Some items, such as the hundreds of tiny metal pieces we found, will be weighed prior to being discarded. Unlike glass and pottery, we don't wash metal in water, but rather brush each piece lightly with a dry toothbrush before setting them out to dry in the sun. Many of the pieces of metal we found, as well as the nails, are badly corroded.
We also found a number of bones, but despite the fact that we were digging in a cemetery, none of them are human. Instead they appear to be cow and possibly sheep or goat bones, all with straight cuts indicative of butchering. And naturally, we cleaned the sheep teeth with a toothbrush.
I took this picture of a cow bone because I was intrigued by the mark on it. I don't know much about bones, so I can't tell if this is a) an injury that was healing, i.e. premortem? or b) a cut that occurred in the butchering process.

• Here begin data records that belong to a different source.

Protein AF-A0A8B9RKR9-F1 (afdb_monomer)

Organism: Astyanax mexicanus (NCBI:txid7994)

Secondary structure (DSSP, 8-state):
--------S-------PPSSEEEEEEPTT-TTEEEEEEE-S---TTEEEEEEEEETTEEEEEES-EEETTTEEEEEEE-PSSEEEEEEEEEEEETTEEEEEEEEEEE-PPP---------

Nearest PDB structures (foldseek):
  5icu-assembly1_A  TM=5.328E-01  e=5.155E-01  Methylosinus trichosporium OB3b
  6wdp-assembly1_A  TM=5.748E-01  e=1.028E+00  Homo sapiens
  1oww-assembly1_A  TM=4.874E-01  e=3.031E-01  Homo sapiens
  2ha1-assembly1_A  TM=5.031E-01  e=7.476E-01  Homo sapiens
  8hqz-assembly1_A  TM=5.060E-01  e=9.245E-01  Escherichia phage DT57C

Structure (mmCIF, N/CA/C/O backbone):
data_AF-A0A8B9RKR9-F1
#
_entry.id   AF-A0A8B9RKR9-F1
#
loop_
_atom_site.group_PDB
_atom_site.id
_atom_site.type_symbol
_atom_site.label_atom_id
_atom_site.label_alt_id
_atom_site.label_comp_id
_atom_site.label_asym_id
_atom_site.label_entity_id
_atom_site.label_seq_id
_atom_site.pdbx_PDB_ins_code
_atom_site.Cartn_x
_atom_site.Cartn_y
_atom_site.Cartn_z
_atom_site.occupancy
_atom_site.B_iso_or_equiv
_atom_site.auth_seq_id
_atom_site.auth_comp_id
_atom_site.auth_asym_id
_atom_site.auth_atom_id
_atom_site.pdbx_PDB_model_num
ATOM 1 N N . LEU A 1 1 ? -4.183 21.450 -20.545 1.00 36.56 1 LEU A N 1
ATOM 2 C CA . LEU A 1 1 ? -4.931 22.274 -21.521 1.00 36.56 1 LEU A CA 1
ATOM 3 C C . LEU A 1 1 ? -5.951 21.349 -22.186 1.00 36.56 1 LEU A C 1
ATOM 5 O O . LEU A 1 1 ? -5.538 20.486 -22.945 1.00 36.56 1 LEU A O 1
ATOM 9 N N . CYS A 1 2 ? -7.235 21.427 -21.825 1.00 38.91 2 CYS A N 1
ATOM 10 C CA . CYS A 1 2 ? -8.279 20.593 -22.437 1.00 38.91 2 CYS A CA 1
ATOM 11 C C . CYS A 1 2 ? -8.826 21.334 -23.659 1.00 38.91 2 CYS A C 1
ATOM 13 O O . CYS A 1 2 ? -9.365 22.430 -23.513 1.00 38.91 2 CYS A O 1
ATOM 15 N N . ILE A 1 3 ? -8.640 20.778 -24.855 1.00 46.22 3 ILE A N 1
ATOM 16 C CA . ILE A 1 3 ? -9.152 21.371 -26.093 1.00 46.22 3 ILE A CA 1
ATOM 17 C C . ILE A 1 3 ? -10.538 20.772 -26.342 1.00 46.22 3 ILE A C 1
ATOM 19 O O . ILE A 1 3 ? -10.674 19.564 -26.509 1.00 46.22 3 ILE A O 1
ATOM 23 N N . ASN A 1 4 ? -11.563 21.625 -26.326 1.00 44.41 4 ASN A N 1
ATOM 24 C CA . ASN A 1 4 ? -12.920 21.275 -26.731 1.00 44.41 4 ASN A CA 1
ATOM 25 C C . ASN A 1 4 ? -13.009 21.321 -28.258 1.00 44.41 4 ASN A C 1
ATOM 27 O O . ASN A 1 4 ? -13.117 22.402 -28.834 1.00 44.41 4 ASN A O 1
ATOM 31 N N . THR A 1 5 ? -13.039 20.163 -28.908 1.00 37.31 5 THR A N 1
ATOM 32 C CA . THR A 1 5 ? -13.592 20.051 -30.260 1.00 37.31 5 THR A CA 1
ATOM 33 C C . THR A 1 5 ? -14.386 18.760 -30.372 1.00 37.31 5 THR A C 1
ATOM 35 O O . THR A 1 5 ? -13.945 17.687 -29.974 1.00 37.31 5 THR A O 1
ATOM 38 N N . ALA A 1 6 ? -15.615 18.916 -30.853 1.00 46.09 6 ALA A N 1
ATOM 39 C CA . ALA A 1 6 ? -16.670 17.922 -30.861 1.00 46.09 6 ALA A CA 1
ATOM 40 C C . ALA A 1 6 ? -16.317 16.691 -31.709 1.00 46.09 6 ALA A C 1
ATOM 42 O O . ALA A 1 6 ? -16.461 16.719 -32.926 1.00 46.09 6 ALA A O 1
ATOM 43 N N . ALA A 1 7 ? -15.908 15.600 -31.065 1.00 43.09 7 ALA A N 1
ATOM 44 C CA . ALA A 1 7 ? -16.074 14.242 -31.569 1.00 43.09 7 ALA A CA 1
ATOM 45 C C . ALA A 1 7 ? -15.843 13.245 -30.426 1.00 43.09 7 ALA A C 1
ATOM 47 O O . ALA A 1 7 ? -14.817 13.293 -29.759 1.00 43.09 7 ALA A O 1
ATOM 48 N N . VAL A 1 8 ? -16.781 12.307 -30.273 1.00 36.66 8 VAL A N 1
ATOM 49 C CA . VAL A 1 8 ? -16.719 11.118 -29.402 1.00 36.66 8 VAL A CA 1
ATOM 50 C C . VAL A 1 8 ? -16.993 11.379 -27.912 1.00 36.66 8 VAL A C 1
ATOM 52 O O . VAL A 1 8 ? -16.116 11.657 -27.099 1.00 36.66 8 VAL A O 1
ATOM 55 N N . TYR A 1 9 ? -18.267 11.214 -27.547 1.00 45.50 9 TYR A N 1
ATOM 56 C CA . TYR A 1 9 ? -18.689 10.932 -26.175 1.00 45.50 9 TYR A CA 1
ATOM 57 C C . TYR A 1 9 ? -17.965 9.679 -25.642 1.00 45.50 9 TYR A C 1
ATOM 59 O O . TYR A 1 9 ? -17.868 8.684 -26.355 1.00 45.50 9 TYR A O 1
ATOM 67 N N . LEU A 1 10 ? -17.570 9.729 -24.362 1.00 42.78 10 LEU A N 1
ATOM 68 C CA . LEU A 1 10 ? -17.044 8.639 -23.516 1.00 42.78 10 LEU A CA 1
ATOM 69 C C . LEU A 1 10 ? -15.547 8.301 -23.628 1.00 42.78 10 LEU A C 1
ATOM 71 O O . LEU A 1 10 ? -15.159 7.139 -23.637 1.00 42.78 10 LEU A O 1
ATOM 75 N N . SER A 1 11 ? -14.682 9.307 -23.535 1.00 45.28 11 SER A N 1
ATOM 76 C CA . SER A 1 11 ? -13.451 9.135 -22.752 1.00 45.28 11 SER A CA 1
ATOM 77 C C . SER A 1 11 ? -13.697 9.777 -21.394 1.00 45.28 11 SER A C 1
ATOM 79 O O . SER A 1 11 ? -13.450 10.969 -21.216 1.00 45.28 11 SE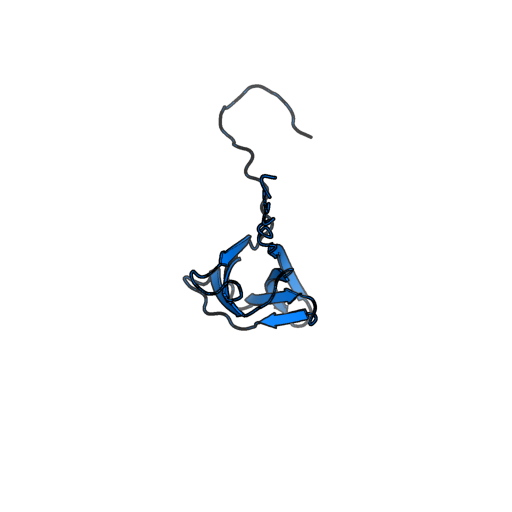R A O 1
ATOM 81 N N . ALA A 1 12 ? -14.257 9.017 -20.448 1.00 47.81 12 ALA A N 1
ATOM 82 C CA . ALA A 1 12 ? -14.252 9.437 -19.051 1.00 47.81 12 ALA A CA 1
ATOM 83 C C . ALA A 1 12 ? -12.810 9.817 -18.690 1.00 47.81 12 ALA A C 1
ATOM 85 O O . ALA A 1 12 ? -11.888 9.074 -19.026 1.00 47.81 12 ALA A O 1
ATOM 86 N N . CYS A 1 13 ? -12.614 10.985 -18.076 1.00 50.16 13 CYS A N 1
ATOM 87 C CA . CYS A 1 13 ? -11.343 11.371 -17.478 1.00 50.16 13 CYS A CA 1
ATOM 88 C C . CYS A 1 13 ? -10.964 10.293 -16.462 1.00 50.16 13 CYS A C 1
ATOM 90 O O . CYS A 1 13 ? -11.382 10.363 -15.308 1.00 50.16 13 CYS A O 1
ATOM 92 N N . VAL A 1 14 ? -10.232 9.269 -16.897 1.00 50.59 14 VAL A N 1
ATOM 93 C CA . VAL A 1 14 ? -9.567 8.360 -15.977 1.00 50.59 14 VAL A CA 1
ATOM 94 C C . VAL A 1 14 ? -8.561 9.258 -15.269 1.00 50.59 14 VAL A C 1
ATOM 96 O O . VAL A 1 14 ? -7.726 9.852 -15.959 1.00 50.59 14 VAL A O 1
ATOM 99 N N . PRO A 1 15 ? -8.683 9.480 -13.947 1.00 51.72 15 PRO A N 1
ATOM 100 C CA . PRO A 1 15 ? -7.630 10.179 -13.237 1.00 51.72 15 PRO A CA 1
ATOM 101 C C . PRO A 1 15 ? -6.331 9.442 -13.556 1.00 51.72 15 PRO A C 1
ATOM 103 O O . PRO A 1 15 ? -6.310 8.212 -13.571 1.00 51.72 15 PRO A O 1
ATOM 106 N N . ASP A 1 16 ? -5.285 10.185 -13.894 1.00 56.28 16 ASP A N 1
ATOM 107 C CA . ASP A 1 16 ? -3.959 9.623 -14.120 1.00 56.28 16 ASP A CA 1
ATOM 108 C C . ASP A 1 16 ? -3.460 9.138 -12.748 1.00 56.28 16 ASP A C 1
ATOM 110 O O . ASP A 1 16 ? -2.852 9.891 -11.988 1.00 56.28 16 ASP A O 1
ATOM 114 N N . ILE A 1 17 ? -3.898 7.940 -12.341 1.00 53.91 17 ILE A N 1
ATOM 115 C CA . ILE A 1 17 ? -3.574 7.356 -11.040 1.00 53.91 17 ILE A CA 1
ATOM 116 C C . ILE A 1 17 ? -2.077 7.039 -11.091 1.00 53.91 17 ILE A C 1
ATOM 118 O O . ILE A 1 17 ? -1.664 6.250 -11.952 1.00 53.91 17 ILE A O 1
ATOM 122 N N . PRO A 1 18 ? -1.251 7.641 -10.218 1.00 57.75 18 PRO A N 1
ATOM 123 C CA . PRO A 1 18 ? 0.163 7.317 -10.176 1.00 57.75 18 PRO A CA 1
ATOM 124 C C . PRO A 1 18 ? 0.316 5.845 -9.782 1.00 57.75 18 PRO A C 1
ATOM 126 O O . PRO A 1 18 ? -0.304 5.382 -8.830 1.00 57.75 18 PRO A O 1
ATOM 129 N N . ASP A 1 19 ? 1.131 5.089 -10.517 1.00 68.12 19 ASP A N 1
ATOM 130 C CA . ASP A 1 19 ? 1.514 3.760 -10.044 1.00 68.12 19 ASP A CA 1
ATOM 131 C C . ASP A 1 19 ? 2.455 3.875 -8.860 1.00 68.12 19 ASP A C 1
ATOM 133 O O . ASP A 1 19 ? 3.392 4.685 -8.910 1.00 68.12 19 ASP A O 1
ATOM 137 N N . PRO A 1 20 ? 2.347 2.972 -7.874 1.00 81.00 20 PRO A N 1
ATOM 138 C CA . PRO A 1 20 ? 1.296 1.967 -7.614 1.00 81.00 20 PRO A CA 1
ATOM 139 C C . PRO A 1 20 ? 0.045 2.543 -6.935 1.00 81.00 20 PRO A C 1
ATOM 141 O O . PRO A 1 20 ? 0.169 3.549 -6.270 1.00 81.00 20 PRO A O 1
ATOM 144 N N . SER A 1 21 ? -1.113 1.876 -6.966 1.00 86.56 21 SER A N 1
ATOM 145 C CA . SER A 1 21 ? -2.282 2.304 -6.173 1.00 86.56 21 SER A CA 1
ATOM 146 C C . SER A 1 21 ? -2.304 1.691 -4.766 1.00 86.56 21 SER A C 1
ATOM 148 O O . SER A 1 21 ? -1.779 0.594 -4.529 1.00 86.56 21 SER A O 1
ATOM 150 N N . VAL A 1 22 ? -2.918 2.413 -3.820 1.00 90.50 22 VAL A N 1
ATOM 151 C CA . VAL A 1 22 ? -3.041 2.012 -2.409 1.00 90.50 22 VAL A CA 1
ATOM 152 C C . VAL A 1 22 ? -4.506 1.950 -1.986 1.00 90.50 22 VAL A C 1
ATOM 154 O O . VAL A 1 22 ? -5.220 2.949 -2.043 1.00 90.50 22 VAL A O 1
ATOM 157 N N . GLU A 1 23 ? -4.932 0.805 -1.461 1.00 91.56 23 GLU A N 1
ATOM 158 C CA . GLU A 1 23 ? -6.235 0.636 -0.815 1.00 91.56 23 GLU A CA 1
ATOM 159 C C . GLU A 1 23 ? -6.059 0.214 0.643 1.00 91.56 23 GLU A C 1
ATOM 161 O O . GLU A 1 23 ? -5.172 -0.573 0.980 1.00 91.56 23 GLU A O 1
ATOM 166 N N . VAL A 1 24 ? -6.915 0.729 1.528 1.00 91.75 24 VAL A N 1
ATOM 167 C CA . VAL A 1 24 ? -6.843 0.457 2.967 1.00 91.75 24 VAL A CA 1
ATOM 168 C C . VAL A 1 24 ? -8.210 0.048 3.489 1.00 91.75 24 VAL A C 1
ATOM 170 O O . VAL A 1 24 ? -9.180 0.794 3.378 1.00 91.75 24 VAL A O 1
ATOM 173 N N . TYR A 1 25 ? -8.264 -1.120 4.123 1.00 91.38 25 TYR A N 1
ATOM 174 C CA . TYR A 1 25 ? -9.469 -1.689 4.711 1.00 91.38 25 TYR A CA 1
ATOM 175 C C . TYR A 1 25 ? -9.294 -1.839 6.218 1.00 91.38 25 TYR A C 1
ATOM 177 O O . TYR A 1 25 ? -8.343 -2.464 6.686 1.00 91.38 25 TYR A O 1
ATOM 185 N N . GLN A 1 26 ? -10.234 -1.306 6.992 1.00 91.12 26 GLN A N 1
ATOM 186 C CA . GLN A 1 26 ? -10.279 -1.535 8.432 1.00 91.12 26 GLN A CA 1
ATOM 187 C C . GLN A 1 26 ? -10.924 -2.892 8.730 1.00 91.12 26 GLN A C 1
ATOM 189 O O . GLN A 1 26 ? -12.032 -3.165 8.270 1.00 91.12 26 GLN A O 1
ATOM 194 N N . GLN A 1 27 ? -10.264 -3.734 9.530 1.00 88.44 27 GLN A N 1
ATOM 195 C CA . GLN A 1 27 ? -10.846 -5.008 9.952 1.00 88.44 27 GLN A CA 1
ATOM 196 C C . GLN A 1 27 ? -11.988 -4.795 10.957 1.00 88.44 27 GLN A C 1
ATOM 198 O O . GLN A 1 27 ? -11.898 -3.992 11.893 1.00 88.44 27 GLN A O 1
ATOM 203 N N . VAL A 1 28 ? -13.075 -5.552 10.785 1.00 87.25 28 VAL A N 1
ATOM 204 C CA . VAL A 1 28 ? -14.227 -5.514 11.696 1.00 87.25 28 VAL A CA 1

Luckily I have a connection to a pathologist, who took a look at one of the "bones" we found in the dig earlier this year (it turned out to be a root, not a bone) and may be willing to help us out again.
-Bottle glass that retains some sort of identifying feature (e.g. lip, base, seam, or embossed lettering or marks) can be assigned to different time periods based on the type of manufacture. The earliest glass bottles were blown by hand, then held by a pontil rod while it was finished, leaving a pontil mark or scar on the base of the bottle. Later bottles were produced by molds that became steadily more streamlined. The earliest molds only created the body of the bottle; the rim was added later, so that the seam of the bottle ends before the rim. Later molds (after 1903) created the entire bottle except for the base, which was added at the end.
-Window glass can be dated based on a formula that correlates time periods to the average thickness of the pane. Much of our window glass is decorated with stencil-painted designs; in addition to providing us with an alternate, easier means of dating, these designs give us an idea of the appearance of St. Mark's Church and the budgetary restraints that may have led to the choice of stencil-painted windows over more expensive stained glass ones.
-Clay tobacco pipes, if found in significant quantities, can be used to date the occupation of a site based on a formula that assigns certain dates to the average bore (or hole) size of the pipes. Individual pipes can be dated and assigned to certain manufacturers based on their form. We weren't lucky enough to find any pipe bowls, which were sometimes lavishly decorated, but we did find one pipe stem that was printed with the name of its manufacturer.
-Ceramics can be readily dated and cataloged according to their form, material, and decoration. The ceramic sherds we found include many pieces with printed or hand-painted decoration, as well as a few maker's marks. Ceramics can provide insights into the domestic practices, diet, and social class of the people who owned them, as well as the networks of trade that connected them with ceramic manufacturers.
-For lithics (stone artifacts) we want to know what kind of tool it was or, in the case of the one chert flake we found, what kind of flake (there are multiple types of flakes, produced by various preparatory techniques). Stone artifacts are notoriously difficult to date but it may be possible to assign them to a broad time period based on their form or through their stratigraphic level or association with other artifacts.
-For bones, we may ask what animal it was, what part of the anatomy is represented, how it was butchered, and the age of the animal at the time of its death. The answers may provide insights into the diet and animal husbandry practices of the local population.